'''
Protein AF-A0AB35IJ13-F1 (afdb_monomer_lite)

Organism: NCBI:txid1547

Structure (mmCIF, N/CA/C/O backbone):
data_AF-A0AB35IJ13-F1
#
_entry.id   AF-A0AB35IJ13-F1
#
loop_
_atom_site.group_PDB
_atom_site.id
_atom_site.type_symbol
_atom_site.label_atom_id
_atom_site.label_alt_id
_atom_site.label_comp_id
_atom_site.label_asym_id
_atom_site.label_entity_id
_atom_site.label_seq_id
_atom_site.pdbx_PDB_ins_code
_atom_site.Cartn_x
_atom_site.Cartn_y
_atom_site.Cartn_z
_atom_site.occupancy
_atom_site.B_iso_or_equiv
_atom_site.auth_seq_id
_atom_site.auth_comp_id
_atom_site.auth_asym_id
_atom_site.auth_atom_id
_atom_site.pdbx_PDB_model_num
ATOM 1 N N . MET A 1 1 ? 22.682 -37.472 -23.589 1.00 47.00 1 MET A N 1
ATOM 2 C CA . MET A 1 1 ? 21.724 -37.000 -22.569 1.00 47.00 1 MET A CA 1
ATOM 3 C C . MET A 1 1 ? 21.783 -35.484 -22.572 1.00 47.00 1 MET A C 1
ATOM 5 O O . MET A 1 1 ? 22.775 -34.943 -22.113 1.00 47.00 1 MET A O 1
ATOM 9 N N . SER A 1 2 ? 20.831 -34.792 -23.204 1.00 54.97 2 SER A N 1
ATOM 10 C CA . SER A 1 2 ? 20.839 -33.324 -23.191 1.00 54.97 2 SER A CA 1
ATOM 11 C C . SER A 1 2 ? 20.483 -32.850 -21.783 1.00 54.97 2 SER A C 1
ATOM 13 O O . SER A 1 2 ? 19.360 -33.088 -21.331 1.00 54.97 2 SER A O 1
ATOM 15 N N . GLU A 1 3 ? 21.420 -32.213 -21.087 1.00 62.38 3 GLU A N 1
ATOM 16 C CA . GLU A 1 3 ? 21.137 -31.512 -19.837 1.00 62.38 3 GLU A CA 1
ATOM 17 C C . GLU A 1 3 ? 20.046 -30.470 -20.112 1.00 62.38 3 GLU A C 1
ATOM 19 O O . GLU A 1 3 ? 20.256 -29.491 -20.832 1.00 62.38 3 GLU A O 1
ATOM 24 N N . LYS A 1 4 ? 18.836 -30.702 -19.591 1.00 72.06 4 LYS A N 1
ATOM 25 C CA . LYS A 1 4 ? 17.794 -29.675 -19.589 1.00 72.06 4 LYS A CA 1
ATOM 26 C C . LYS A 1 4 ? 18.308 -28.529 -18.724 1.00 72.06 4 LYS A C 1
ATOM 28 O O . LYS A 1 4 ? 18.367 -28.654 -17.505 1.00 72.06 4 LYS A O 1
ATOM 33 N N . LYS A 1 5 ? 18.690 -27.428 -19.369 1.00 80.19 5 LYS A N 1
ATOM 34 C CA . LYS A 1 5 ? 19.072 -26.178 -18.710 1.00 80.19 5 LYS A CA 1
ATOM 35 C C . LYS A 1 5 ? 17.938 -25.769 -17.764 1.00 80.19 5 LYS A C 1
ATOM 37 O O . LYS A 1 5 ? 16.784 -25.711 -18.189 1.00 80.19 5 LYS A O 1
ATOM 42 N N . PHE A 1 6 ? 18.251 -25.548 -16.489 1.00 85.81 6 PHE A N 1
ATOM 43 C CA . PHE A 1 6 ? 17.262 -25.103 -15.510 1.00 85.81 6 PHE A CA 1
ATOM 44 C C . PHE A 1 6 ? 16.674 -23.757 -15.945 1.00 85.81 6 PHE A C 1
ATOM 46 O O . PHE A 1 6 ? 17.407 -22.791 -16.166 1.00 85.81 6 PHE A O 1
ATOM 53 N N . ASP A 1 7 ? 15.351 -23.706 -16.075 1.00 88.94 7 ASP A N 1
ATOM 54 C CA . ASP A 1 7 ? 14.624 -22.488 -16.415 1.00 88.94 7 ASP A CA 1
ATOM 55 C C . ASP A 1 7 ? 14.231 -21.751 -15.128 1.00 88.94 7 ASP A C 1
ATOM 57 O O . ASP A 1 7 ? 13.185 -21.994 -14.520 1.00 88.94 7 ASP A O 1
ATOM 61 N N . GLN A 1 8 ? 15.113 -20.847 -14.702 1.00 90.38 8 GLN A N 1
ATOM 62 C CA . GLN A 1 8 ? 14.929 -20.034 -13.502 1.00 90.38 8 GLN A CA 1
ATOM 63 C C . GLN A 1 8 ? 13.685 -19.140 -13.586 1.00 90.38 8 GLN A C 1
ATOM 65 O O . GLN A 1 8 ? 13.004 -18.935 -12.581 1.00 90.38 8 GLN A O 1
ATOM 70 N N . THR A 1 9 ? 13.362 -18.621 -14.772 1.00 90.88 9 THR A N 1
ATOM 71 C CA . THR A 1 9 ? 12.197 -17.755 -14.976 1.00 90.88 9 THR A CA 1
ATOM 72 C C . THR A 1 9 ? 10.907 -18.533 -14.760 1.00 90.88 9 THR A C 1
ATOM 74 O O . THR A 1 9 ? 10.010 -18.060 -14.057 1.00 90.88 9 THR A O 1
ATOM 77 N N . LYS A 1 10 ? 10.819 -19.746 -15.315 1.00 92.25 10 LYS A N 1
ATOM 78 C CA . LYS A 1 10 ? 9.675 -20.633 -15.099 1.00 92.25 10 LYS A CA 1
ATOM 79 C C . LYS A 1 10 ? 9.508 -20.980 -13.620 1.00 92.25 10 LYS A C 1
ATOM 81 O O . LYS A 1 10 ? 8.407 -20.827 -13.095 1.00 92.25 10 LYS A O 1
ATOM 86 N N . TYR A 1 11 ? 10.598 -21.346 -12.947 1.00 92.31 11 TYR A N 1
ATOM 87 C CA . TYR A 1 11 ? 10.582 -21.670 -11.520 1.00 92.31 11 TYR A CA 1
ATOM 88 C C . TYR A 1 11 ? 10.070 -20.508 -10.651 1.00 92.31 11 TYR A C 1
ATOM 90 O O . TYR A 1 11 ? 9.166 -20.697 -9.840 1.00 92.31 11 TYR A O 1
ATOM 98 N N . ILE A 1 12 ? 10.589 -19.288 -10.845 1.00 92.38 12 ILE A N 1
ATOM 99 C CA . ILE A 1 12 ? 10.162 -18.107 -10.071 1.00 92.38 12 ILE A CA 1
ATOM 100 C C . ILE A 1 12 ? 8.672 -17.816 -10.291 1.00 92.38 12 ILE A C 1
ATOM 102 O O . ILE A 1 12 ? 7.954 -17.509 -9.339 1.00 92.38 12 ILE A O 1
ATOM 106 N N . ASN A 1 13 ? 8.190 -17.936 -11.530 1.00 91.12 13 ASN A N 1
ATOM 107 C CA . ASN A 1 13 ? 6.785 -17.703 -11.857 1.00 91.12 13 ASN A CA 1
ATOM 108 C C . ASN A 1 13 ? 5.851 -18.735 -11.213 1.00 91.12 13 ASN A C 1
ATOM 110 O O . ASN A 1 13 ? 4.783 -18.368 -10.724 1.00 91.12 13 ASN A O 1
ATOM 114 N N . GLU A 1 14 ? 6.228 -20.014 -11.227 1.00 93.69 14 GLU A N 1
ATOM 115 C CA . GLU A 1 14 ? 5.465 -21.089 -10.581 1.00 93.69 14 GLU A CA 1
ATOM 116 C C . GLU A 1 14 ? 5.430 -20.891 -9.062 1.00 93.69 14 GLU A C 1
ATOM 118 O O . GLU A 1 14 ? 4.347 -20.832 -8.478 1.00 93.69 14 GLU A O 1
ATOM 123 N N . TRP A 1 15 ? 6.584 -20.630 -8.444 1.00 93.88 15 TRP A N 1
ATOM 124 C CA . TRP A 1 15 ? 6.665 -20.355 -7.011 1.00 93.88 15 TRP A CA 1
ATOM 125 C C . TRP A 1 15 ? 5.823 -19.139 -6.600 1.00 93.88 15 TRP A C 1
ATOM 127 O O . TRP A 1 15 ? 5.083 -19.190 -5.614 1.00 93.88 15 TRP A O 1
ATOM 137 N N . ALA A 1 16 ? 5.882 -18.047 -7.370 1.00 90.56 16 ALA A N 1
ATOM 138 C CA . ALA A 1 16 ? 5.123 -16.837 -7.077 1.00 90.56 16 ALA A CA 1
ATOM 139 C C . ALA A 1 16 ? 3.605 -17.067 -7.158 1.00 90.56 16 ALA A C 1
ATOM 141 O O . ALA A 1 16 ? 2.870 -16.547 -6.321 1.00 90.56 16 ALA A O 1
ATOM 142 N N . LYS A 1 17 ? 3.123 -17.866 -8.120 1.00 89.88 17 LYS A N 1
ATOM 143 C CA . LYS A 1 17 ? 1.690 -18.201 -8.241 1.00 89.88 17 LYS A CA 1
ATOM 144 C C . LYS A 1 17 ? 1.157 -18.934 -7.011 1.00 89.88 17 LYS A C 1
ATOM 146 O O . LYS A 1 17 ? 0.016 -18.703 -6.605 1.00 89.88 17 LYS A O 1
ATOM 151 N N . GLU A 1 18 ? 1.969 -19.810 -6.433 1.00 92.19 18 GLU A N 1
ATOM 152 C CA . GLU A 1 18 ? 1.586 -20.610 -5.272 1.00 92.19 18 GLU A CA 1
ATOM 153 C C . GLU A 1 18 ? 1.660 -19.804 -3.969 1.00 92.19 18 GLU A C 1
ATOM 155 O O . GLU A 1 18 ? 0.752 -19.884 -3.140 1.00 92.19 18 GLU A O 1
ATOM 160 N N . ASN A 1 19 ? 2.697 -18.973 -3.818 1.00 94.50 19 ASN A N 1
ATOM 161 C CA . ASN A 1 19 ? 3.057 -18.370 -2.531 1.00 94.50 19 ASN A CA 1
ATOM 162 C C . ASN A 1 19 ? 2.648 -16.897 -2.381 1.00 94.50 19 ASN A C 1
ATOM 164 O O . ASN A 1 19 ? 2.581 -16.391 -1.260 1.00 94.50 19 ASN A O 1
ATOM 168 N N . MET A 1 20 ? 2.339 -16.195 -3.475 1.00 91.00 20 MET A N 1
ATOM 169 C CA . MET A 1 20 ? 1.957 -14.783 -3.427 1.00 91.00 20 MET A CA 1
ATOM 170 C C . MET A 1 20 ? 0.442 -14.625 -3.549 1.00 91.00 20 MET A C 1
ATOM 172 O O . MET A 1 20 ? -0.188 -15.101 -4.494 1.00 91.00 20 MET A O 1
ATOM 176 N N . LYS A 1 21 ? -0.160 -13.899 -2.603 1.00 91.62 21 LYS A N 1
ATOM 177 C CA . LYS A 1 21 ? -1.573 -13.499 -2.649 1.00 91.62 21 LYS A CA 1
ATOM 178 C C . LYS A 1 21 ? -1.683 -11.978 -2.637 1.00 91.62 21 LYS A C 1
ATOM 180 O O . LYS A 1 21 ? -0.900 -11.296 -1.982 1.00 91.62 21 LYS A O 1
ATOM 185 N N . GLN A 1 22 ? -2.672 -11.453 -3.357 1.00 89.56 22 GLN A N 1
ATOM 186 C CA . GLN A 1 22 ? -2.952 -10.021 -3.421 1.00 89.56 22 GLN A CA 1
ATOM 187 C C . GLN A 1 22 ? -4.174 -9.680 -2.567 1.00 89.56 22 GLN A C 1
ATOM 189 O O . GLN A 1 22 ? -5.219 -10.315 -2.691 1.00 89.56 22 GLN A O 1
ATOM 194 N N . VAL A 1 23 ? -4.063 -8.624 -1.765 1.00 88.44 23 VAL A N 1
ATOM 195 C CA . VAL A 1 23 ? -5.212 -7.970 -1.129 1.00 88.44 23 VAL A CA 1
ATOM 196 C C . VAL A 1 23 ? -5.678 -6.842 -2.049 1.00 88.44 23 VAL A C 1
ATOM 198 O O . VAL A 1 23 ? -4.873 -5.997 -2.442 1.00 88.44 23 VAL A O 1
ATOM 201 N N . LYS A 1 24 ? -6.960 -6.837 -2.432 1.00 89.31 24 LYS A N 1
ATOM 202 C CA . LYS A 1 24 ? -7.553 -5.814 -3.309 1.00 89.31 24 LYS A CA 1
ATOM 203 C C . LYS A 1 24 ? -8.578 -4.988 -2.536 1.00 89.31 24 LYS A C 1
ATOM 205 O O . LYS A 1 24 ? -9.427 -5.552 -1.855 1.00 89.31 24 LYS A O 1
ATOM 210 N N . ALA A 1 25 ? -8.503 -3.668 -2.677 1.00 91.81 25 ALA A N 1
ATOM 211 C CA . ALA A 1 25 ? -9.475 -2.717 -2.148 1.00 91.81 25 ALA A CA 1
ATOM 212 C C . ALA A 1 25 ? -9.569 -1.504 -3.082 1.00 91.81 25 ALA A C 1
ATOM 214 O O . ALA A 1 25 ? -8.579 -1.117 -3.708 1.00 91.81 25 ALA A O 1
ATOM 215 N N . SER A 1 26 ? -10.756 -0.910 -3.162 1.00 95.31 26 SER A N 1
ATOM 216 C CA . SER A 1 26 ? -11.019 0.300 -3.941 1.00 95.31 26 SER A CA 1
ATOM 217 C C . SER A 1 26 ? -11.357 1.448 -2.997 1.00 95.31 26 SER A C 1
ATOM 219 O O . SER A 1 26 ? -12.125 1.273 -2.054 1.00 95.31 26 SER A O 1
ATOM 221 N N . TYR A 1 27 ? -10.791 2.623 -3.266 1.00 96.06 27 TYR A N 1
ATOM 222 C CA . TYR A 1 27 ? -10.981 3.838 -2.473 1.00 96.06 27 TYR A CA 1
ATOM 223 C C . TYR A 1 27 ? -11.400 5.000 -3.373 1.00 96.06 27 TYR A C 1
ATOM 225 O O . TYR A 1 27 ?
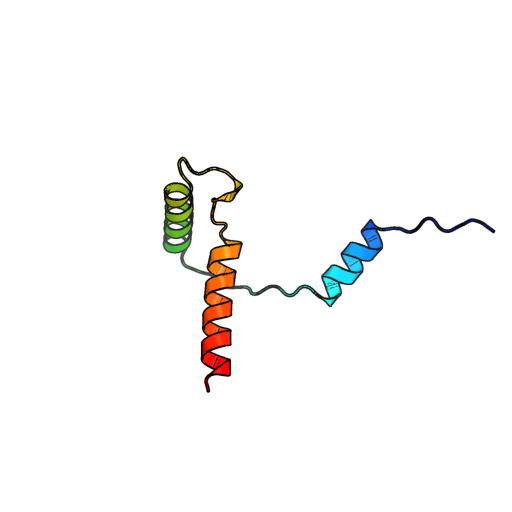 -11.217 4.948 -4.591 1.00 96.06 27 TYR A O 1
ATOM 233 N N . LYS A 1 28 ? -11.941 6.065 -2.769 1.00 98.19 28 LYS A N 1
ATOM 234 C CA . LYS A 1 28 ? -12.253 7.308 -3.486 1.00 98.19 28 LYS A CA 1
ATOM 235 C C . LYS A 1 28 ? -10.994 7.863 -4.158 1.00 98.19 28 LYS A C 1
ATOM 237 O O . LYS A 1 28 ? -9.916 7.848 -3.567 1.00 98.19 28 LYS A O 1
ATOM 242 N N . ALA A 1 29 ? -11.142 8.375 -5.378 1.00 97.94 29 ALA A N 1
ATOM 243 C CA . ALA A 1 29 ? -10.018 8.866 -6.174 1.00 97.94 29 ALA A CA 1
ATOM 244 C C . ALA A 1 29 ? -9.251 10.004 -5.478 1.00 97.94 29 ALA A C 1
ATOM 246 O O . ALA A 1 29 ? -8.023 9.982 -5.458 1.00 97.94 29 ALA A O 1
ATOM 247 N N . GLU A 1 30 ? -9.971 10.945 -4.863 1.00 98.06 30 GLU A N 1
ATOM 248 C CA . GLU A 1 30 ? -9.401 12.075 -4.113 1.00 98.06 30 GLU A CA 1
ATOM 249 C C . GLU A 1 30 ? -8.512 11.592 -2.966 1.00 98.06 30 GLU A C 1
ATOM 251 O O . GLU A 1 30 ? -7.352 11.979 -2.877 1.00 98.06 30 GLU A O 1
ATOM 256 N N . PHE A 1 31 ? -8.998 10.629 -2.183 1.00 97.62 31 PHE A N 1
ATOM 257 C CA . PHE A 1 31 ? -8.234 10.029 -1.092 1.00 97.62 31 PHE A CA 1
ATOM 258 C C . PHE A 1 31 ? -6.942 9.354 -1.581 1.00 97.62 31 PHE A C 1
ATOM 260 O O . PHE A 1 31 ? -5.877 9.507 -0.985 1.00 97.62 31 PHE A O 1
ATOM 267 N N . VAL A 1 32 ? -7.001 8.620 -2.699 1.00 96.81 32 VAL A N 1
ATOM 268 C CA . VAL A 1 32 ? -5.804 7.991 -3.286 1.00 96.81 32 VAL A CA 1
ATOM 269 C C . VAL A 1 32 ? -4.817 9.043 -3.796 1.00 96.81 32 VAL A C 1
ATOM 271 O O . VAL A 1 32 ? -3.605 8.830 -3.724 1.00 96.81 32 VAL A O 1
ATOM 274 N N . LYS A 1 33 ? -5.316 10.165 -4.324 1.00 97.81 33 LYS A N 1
'''
■ About this task: Taking the entries above, restate exactly those lines that fall between the line with "ATOM 141 O O" and the line with "ATOM 164 O O", keeping both of those lines too.

■ Response to this exercise:
ATOM 141 O O . ALA A 1 16 ? 2.870 -16.547 -6.321 1.00 90.56 16 ALA A O 1
ATOM 142 N N . LYS A 1 17 ? 3.123 -17.866 -8.120 1.00 89.88 17 LYS A N 1
ATOM 143 C CA . LYS A 1 17 ? 1.690 -18.201 -8.241 1.00 89.88 17 LYS A CA 1
ATOM 144 C C . LYS A 1 17 ? 1.157 -18.934 -7.011 1.00 89.88 17 LYS A C 1
ATOM 146 O O . LYS A 1 17 ? 0.016 -18.703 -6.605 1.00 89.88 17 LYS A O 1
ATOM 151 N N . GLU A 1 18 ? 1.969 -19.810 -6.433 1.00 92.19 18 GLU A N 1
ATOM 152 C CA . GLU A 1 18 ? 1.586 -20.610 -5.272 1.00 92.19 18 GLU A CA 1
ATOM 153 C C . GLU A 1 18 ? 1.660 -19.804 -3.969 1.00 92.19 18 GLU A C 1
ATOM 155 O O . GLU A 1 18 ? 0.752 -19.884 -3.140 1.00 92.19 18 GLU A O 1
ATOM 160 N N . ASN A 1 19 ? 2.697 -18.973 -3.818 1.00 94.50 19 ASN A N 1
ATOM 161 C CA . ASN A 1 19 ? 3.057 -18.370 -2.531 1.00 94.50 19 ASN A CA 1
ATOM 162 C C . ASN A 1 19 ? 2.648 -16.897 -2.381 1.00 94.50 19 ASN A C 1
ATOM 164 O O . ASN A 1 19 ? 2.581 -16.391 -1.260 1.00 94.50 19 ASN A O 1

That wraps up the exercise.